Anti[something] software regularly injects code into other processes,
yes. Either by creating a thread in the process using
CreateRemoteThread() or by using techniques similar to LD_PRELOAD.

//Magnus

-- 
Sent via pgsql-hackers mailing list (pgsql-hackers@postgresql.org)
To make changes to your subscription:
http://www.postgresql.org/mailpref/pgsql-hackers


Re: [HACKERS] could not reattach to shared memory captured in buildfarm

2009-05-05 Thread Tom Lane
Magnus Hagander mag...@hagander.net writes:
 One proposed fix is to allocate a fairly large block of memory in the
 postmaster just before we get the shared memory, and then free it right
 away. The effect should be to push down the shared memory segment
 further in the address space.

I have no enthusiasm for doing something like this when we have so
little knowledge of what's actually happening.  We have *no* idea
whether the above could help, or what size of allocation to request.
It's not very hard to imagine that the wrong size choice could make
things worse rather than better.

It seems to me that what we ought to do now is make a serious effort
to gather more data.  I came across a suggestion that one could use
VirtualQuery() to generate a map of the process address space
under Windows.  I suggest that we add some code that is executed
if the reattach attempt fails and dumps the process address space
details to the postmaster log.  Dumping the postmaster's address
space at the time it successfully creates the shmem segment might
be useful for comparison, too.

(A quick look at the VirtualQuery spec indicates that you can't tell
very much beyond free/allocated status, though.  Maybe there's some
other call that would tell more?  It'd be really good if we could get
the names of DLLs occupying memory ranges, for example.)

regards, tom lane

-- 
Sent via pgsql-hackers mailing list (pgsql-hackers@postgresql.org)
To make changes to your subscription:
http://www.postgresql.org/mailpref/pgsql-hackers


Re: [HACKERS] could not reattach to shared memory captured in buildfarm

2009-05-04 Thread Magnus Hagander
Tom Lane wrote:
 vaquita has an interesting report today:
 http://www.pgbuildfarm.org/cgi-bin/show_log.pl?nm=vaquitadt=2009-05-01%2020:00:06
 
 Partway through the contrib tests, for absolutely no visible reason
 whatsoever, connections start to fail with
 FATAL:  could not reattach to shared memory (key=364, addr=0292): 487

Note that 487 is invalid address, and should not have anything to do
with the issues Andrew mentioned (which were about the already-exists
error).

Somebody else mentioned, and IIRC I talked to Dave about this before,
that this could be because the address is no longer available.

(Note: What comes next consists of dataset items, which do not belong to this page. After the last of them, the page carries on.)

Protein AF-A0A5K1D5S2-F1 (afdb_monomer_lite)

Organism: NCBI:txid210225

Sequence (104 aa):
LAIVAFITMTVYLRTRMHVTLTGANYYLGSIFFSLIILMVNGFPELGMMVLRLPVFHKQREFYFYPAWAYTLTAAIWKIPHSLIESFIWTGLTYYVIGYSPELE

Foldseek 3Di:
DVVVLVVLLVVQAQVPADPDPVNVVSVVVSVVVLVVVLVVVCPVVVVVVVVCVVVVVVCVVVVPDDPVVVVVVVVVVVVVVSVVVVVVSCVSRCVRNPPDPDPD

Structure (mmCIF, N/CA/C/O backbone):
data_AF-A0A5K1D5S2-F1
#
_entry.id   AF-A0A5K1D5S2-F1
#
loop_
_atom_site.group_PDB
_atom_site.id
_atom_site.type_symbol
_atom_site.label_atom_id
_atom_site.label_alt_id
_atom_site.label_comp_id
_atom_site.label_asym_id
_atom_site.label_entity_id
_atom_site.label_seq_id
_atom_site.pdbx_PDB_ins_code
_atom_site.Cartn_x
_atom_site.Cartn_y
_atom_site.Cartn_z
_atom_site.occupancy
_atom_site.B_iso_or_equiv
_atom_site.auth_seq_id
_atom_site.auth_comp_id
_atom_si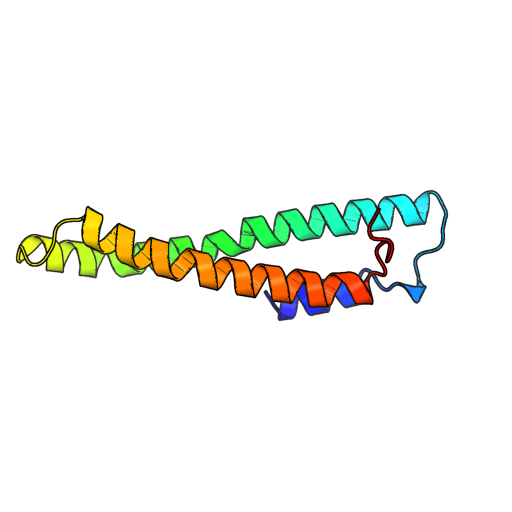te.auth_asym_id
_atom_site.auth_atom_id
_atom_site.pdbx_PDB_model_num
ATOM 1 N N . LEU A 1 1 ? -3.546 3.900 -3.951 1.00 82.31 1 LEU A N 1
ATOM 2 C CA . LEU A 1 1 ? -2.652 2.978 -4.688 1.00 82.31 1 LEU A CA 1
ATOM 3 C C . LEU A 1 1 ? -2.728 3.124 -6.221 1.00 82.31 1 LEU A C 1
ATOM 5 O O . LEU A 1 1 ? -1.691 3.335 -6.832 1.00 82.31 1 LEU A O 1
ATOM 9 N N . ALA A 1 2 ? -3.912 3.094 -6.852 1.00 82.44 2 ALA A N 1
ATOM 10 C CA . ALA A 1 2 ? -4.054 3.111 -8.323 1.00 82.44 2 ALA A CA 1
ATOM 11 C C . ALA A 1 2 ? -3.409 4.316 -9.049 1.00 82.44 2 ALA A C 1
ATOM 13 O O . ALA A 1 2 ? -2.726 4.131 -10.050 1.00 82.44 2 ALA A O 1
ATOM 14 N N . ILE A 1 3 ? -3.565 5.540 -8.529 1.00 85.88 3 ILE A N 1
ATOM 15 C CA . ILE A 1 3 ? -2.942 6.746 -9.117 1.00 85.88 3 ILE A CA 1
ATOM 16 C C . ILE A 1 3 ? -1.411 6.635 -9.085 1.00 85.88 3 ILE A C 1
ATOM 18 O O . ILE A 1 3 ? -0.739 6.898 -10.076 1.00 85.88 3 ILE A O 1
ATOM 22 N N . VAL A 1 4 ? -0.860 6.187 -7.954 1.00 87.50 4 VAL A N 1
ATOM 23 C CA . VAL A 1 4 ? 0.584 5.973 -7.795 1.00 87.50 4 VAL A CA 1
ATOM 24 C C . VAL A 1 4 ? 1.069 4.846 -8.705 1.00 87.50 4 VAL A C 1
ATOM 26 O O . VAL A 1 4 ? 2.144 4.966 -9.286 1.00 87.50 4 VAL A O 1
ATOM 29 N N . ALA A 1 5 ? 0.270 3.794 -8.901 1.00 85.62 5 ALA A N 1
ATOM 30 C CA . ALA A 1 5 ? 0.583 2.726 -9.848 1.00 85.62 5 ALA A CA 1
ATOM 31 C C . ALA A 1 5 ? 0.689 3.281 -11.275 1.00 85.62 5 ALA A C 1
ATOM 33 O O . ALA A 1 5 ? 1.664 3.003 -11.965 1.00 85.62 5 ALA A O 1
ATOM 34 N N . PHE A 1 6 ? -0.247 4.142 -11.682 1.00 86.31 6 PHE A N 1
ATOM 35 C CA . PHE A 1 6 ? -0.234 4.788 -12.997 1.00 86.31 6 PHE A CA 1
ATOM 36 C C . PHE A 1 6 ? 0.972 5.722 -13.195 1.00 86.31 6 PHE A C 1
ATOM 38 O O . PHE A 1 6 ? 1.611 5.725 -14.248 1.00 86.31 6 PHE A O 1
ATOM 45 N N . ILE A 1 7 ? 1.346 6.484 -12.165 1.00 87.06 7 ILE A N 1
ATOM 46 C CA . ILE A 1 7 ? 2.575 7.291 -12.188 1.00 87.06 7 ILE A CA 1
ATOM 47 C C . ILE A 1 7 ? 3.807 6.377 -12.307 1.00 87.06 7 ILE A C 1
ATOM 49 O O . ILE A 1 7 ? 4.674 6.612 -13.139 1.00 87.06 7 ILE A O 1
ATOM 53 N N . THR A 1 8 ? 3.866 5.287 -11.542 1.00 85.75 8 THR A N 1
ATOM 54 C CA . THR A 1 8 ? 4.998 4.339 -11.575 1.00 85.75 8 THR A CA 1
ATOM 55 C C . THR A 1 8 ? 5.151 3.690 -12.949 1.00 85.75 8 THR A C 1
ATOM 57 O O . THR A 1 8 ? 6.253 3.633 -13.488 1.00 85.75 8 THR A O 1
ATOM 60 N N . MET A 1 9 ? 4.039 3.262 -13.546 1.00 84.19 9 MET A N 1
ATOM 61 C CA . MET A 1 9 ? 3.981 2.725 -14.905 1.00 84.19 9 MET A CA 1
ATOM 62 C C . MET A 1 9 ? 4.556 3.682 -15.944 1.00 84.19 9 MET A C 1
ATOM 64 O O . MET A 1 9 ? 5.321 3.267 -16.808 1.00 84.19 9 MET A O 1
ATOM 68 N N . THR A 1 10 ? 4.164 4.955 -15.880 1.00 84.19 10 THR A N 1
ATOM 69 C CA . THR A 1 10 ? 4.601 5.955 -16.862 1.00 84.19 10 THR A CA 1
ATOM 70 C C . THR A 1 10 ? 6.067 6.338 -16.679 1.00 84.19 10 THR A C 1
ATOM 72 O O . THR A 1 10 ? 6.744 6.625 -17.663 1.00 84.19 10 THR A O 1
ATOM 75 N N . VAL A 1 11 ? 6.585 6.285 -15.448 1.00 84.62 11 VAL A N 1
ATOM 76 C CA . VAL A 1 11 ? 8.002 6.534 -15.149 1.00 84.62 11 VAL A CA 1
ATOM 77 C C . VAL A 1 11 ? 8.892 5.380 -15.629 1.00 84.62 11 VAL A C 1
ATOM 79 O O . VAL A 1 11 ? 9.933 5.628 -16.236 1.00 84.62 11 VAL A O 1
ATOM 82 N N . TYR A 1 12 ? 8.480 4.129 -15.411 1.00 80.50 12 TYR A N 1
ATOM 83 C CA . TYR A 1 12 ? 9.258 2.925 -15.736 1.00 80.50 12 TYR A CA 1
ATOM 84 C C . TYR A 1 12 ? 8.717 2.189 -16.971 1.00 80.50 12 TYR A C 1
ATOM 86 O O . TYR A 1 12 ? 8.436 0.993 -16.935 1.00 80.50 12 TYR A O 1
ATOM 94 N N . LEU A 1 13 ? 8.565 2.904 -18.086 1.00 77.69 13 LEU A N 1
ATOM 95 C CA . LEU A 1 13 ? 8.067 2.331 -19.339 1.00 77.69 13 LEU A CA 1
ATOM 96 C C . LEU A 1 13 ? 9.052 1.328 -19.960 1.00 77.69 13 LEU A C 1
ATOM 98 O O . LEU A 1 13 ? 10.201 1.671 -20.258 1.00 77.69 13 LEU A O 1
ATOM 102 N N . ARG A 1 14 ? 8.551 0.129 -20.288 1.00 68.06 14 ARG A N 1
ATOM 103 C CA . ARG A 1 14 ? 9.293 -0.943 -20.978 1.00 68.06 14 ARG A CA 1
ATOM 104 C C . ARG A 1 14 ? 10.056 -0.471 -22.221 1.00 68.06 14 ARG A C 1
ATOM 106 O O . ARG A 1 14 ? 11.182 -0.897 -22.451 1.00 68.06 14 ARG A O 1
ATOM 113 N N . THR A 1 15 ? 9.485 0.438 -23.013 1.00 63.94 15 THR A N 1
ATOM 114 C CA . THR A 1 15 ? 10.090 0.958 -24.256 1.00 63.94 15 THR A CA 1
ATOM 115 C C . THR A 1 15 ? 11.397 1.727 -24.048 1.00 63.94 15 THR A C 1
ATOM 117 O O . THR A 1 15 ? 12.104 1.983 -25.017 1.00 63.94 15 THR A O 1
ATOM 120 N N . ARG A 1 16 ? 11.730 2.116 -22.811 1.00 63.31 16 ARG A N 1
ATOM 121 C CA . ARG A 1 16 ? 12.975 2.822 -22.471 1.00 63.31 16 ARG A CA 1
ATOM 122 C C . ARG A 1 16 ? 14.040 1.916 -21.844 1.00 63.31 16 ARG A C 1
ATOM 124 O O . ARG A 1 16 ? 15.164 2.375 -21.654 1.00 63.31 16 ARG A O 1
ATOM 131 N N . MET A 1 17 ? 13.720 0.659 -21.528 1.00 65.19 17 MET A N 1
ATOM 132 C CA . MET A 1 17 ? 14.618 -0.241 -20.799 1.00 65.19 17 MET A CA 1
ATOM 133 C C . MET A 1 17 ? 15.308 -1.233 -21.739 1.00 65.19 17 MET A C 1
ATOM 135 O O . MET A 1 17 ? 14.737 -2.241 -22.145 1.00 65.19 17 MET A O 1
ATOM 139 N N . HIS A 1 18 ? 16.565 -0.941 -22.074 1.00 69.94 18 HIS A N 1
ATOM 140 C CA . HIS A 1 18 ? 17.458 -1.868 -22.774 1.00 69.94 18 HIS A CA 1
ATOM 141 C C . HIS A 1 18 ? 18.245 -2.737 -21.782 1.00 69.94 18 HIS A C 1
ATOM 143 O O . HIS A 1 18 ? 18.467 -2.331 -20.642 1.00 69.94 18 HIS A O 1
ATOM 149 N N . VAL A 1 19 ? 18.710 -3.911 -22.227 1.00 72.25 19 VAL A N 1
ATOM 150 C CA . VAL A 1 19 ? 19.557 -4.838 -21.447 1.00 72.25 19 VAL A CA 1
ATOM 151 C C . VAL A 1 19 ? 20.988 -4.288 -21.346 1.00 72.25 19 VAL A C 1
ATOM 153 O O . VAL A 1 19 ? 21.935 -4.801 -21.930 1.00 72.25 19 VAL A O 1
ATOM 156 N N . THR A 1 20 ? 21.131 -3.165 -20.652 1.00 81.38 20 THR A N 1
ATOM 157 C CA . THR A 1 20 ? 22.397 -2.498 -20.337 1.00 81.38 20 THR A CA 1
ATOM 158 C C . THR A 1 20 ? 22.489 -2.289 -18.826 1.00 81.38 20 THR A C 1
ATOM 160 O O . THR A 1 20 ? 21.484 -2.376 -18.118 1.00 81.38 20 THR A O 1
ATOM 163 N N . LEU A 1 21 ? 23.683 -1.981 -18.307 1.00 82.19 21 LEU A N 1
ATOM 164 C CA . LEU A 1 21 ? 23.894 -1.701 -16.877 1.00 82.19 21 LEU A CA 1
ATOM 165 C C . LEU A 1 21 ? 22.919 -0.631 -16.341 1.00 82.19 21 LEU A C 1
ATOM 167 O O . LEU A 1 21 ? 22.405 -0.739 -15.230 1.00 82.19 21 LEU A O 1
ATOM 171 N N . THR A 1 22 ? 22.609 0.377 -17.158 1.00 81.00 22 THR A N 1
ATOM 172 C CA . THR A 1 22 ? 21.635 1.423 -16.826 1.00 81.00 22 THR A CA 1
ATOM 173 C C . THR A 1 22 ? 20.209 0.870 -16.732 1.00 81.00 22 THR A C 1
ATOM 175 O O . THR A 1 22 ? 19.475 1.239 -15.820 1.00 81.00 22 THR A O 1
ATOM 178 N N . GLY A 1 23 ? 19.828 -0.059 -17.616 1.00 80.94 23 GLY A N 1
ATOM 179 C CA . GLY A 1 23 ? 18.550 -0.774 -17.551 1.00 80.94 23 GLY A CA 1
ATOM 180 C C . GLY A 1 23 ? 18.396 -1.599 -16.274 1.00 80.94 23 GLY A C 1
ATOM 181 O O . GLY A 1 23 ? 17.353 -1.533 -15.629 1.00 80.94 23 GLY A O 1
ATOM 182 N N . ALA A 1 24 ? 19.452 -2.300 -15.847 1.00 82.25 24 ALA A N 1
ATOM 183 C CA . ALA A 1 24 ? 19.453 -3.049 -14.587 1.00 82.25 24 ALA A CA 1
ATOM 184 C C . ALA A 1 24 ? 19.188 -2.142 -13.371 1.00 82.25 24 ALA A C 1
ATOM 186 O O . ALA A 1 24 ? 18.375 -2.481 -12.509 1.00 82.25 24 ALA A O 1
ATOM 187 N N . ASN A 1 25 ? 19.797 -0.952 -13.336 1.00 86.62 25 ASN A N 1
ATOM 188 C CA . ASN A 1 25 ? 19.523 0.041 -12.295 1.00 86.62 25 ASN A CA 1
ATOM 189 C C . ASN A 1 25 ? 18.068 0.533 -12.309 1.00 86.62 25 ASN A C 1
ATOM 191 O O . ASN A 1 25 ? 17.494 0.734 -11.240 1.00 86.62 25 ASN A O 1
ATOM 195 N N . TYR A 1 26 ? 17.449 0.699 -13.482 1.00 86.44 26 TYR A N 1
ATOM 196 C CA . TYR A 1 26 ? 16.030 1.060 -13.563 1.00 86.44 26 TYR A CA 1
ATOM 197 C C . TYR A 1 26 ? 15.116 -0.050 -13.033 1.00 86.44 26 TYR A C 1
ATOM 199 O O . TYR A 1 26 ? 14.180 0.251 -12.292 1.00 86.44 26 TYR A O 1
ATOM 207 N N . TYR A 1 27 ? 15.412 -1.323 -13.319 1.00 85.62 27 TYR A N 1
ATOM 208 C CA . TYR A 1 27 ? 14.664 -2.444 -12.741 1.00 85.62 27 TYR A CA 1
ATOM 209 C C . TYR A 1 27 ? 14.789 -2.485 -11.215 1.00 85.62 27 TYR A C 1
ATOM 211 O O . TYR A 1 27 ? 13.767 -2.520 -10.527 1.00 85.62 27 TYR A O 1
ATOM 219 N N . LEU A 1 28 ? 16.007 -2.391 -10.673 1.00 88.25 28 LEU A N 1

The
reason for this could be some kind of race condition in the backends
starting - the address is available when the postmaster starts and thus
it's used, but when a regular backend starts, the memory is used for
something else.

One proposed fix is to allocate a fairly large block of memory in the
postmaster just before we get the shared memory, and then free it right
away. The effect should be to push down the shared memory segment
further in the address space.

Comments?

//Magnus

-- 
Sent via pgsql-hackers mailing list (pgsql-hackers@postgresql.org)
To make changes to your subscription:
http://www.postgresql.org/mailpref/pgsql-hackers


Re: [HACKERS] could not reattach to shared memory captured in buildfarm

2009-05-04 Thread Tom Lane
Magnus Hagander mag...@hagander.net writes:
 Somebody else mentioned, and IIRC I talked to Dave about this before,
 that this could be because the address is no longer available. The
 reason for this could be some kind of race condition in the backends
 starting - the address is available when the postmaster starts and thus
 it's used, but when a regular backend starts, the memory is used for
 something else.

How is it no longer available, when the new backend is a brand new
process?  The race condition bit seems even sillier --- if there
are multiple backends starting, they're each an independent process.

regards, tom lane

-- 
Sent via pgsql-hackers mailing list (pgsql-hackers@postgresql.org)
To make changes to your subscription:
http://www.postgresql.org/mailpref/pgsql-hackers


Re: [HACKERS] could not reattach to shared memory captured in buildfarm

2009-05-04 Thread Magnus Hagander
Tom Lane wrote:
 Magnus Hagander mag...@hagander.net writes:
 Somebody else mentioned, and IIRC I talked to Dave about this before,
 that this could be because the address is no longer available. The
 reason for this could be some kind of race condition in the backends
 starting - the address is available when the postmaster starts and thus
 it's used, but when a regular backend starts, the memory is used for
 something else.
 
 How is it no longer available, when the new backend is a brand new
 process?  The race condition bit seems even sillier --- if there
 are multiple backends starting, they're each an independent process.

Because some other DLL that was loaded on process startup allocated
memory differently - in a different order, different size because or
something, or something like that.

I didn't mean race condition between backends. I meant against a
potential other thread started by a loaded DLL for initialization.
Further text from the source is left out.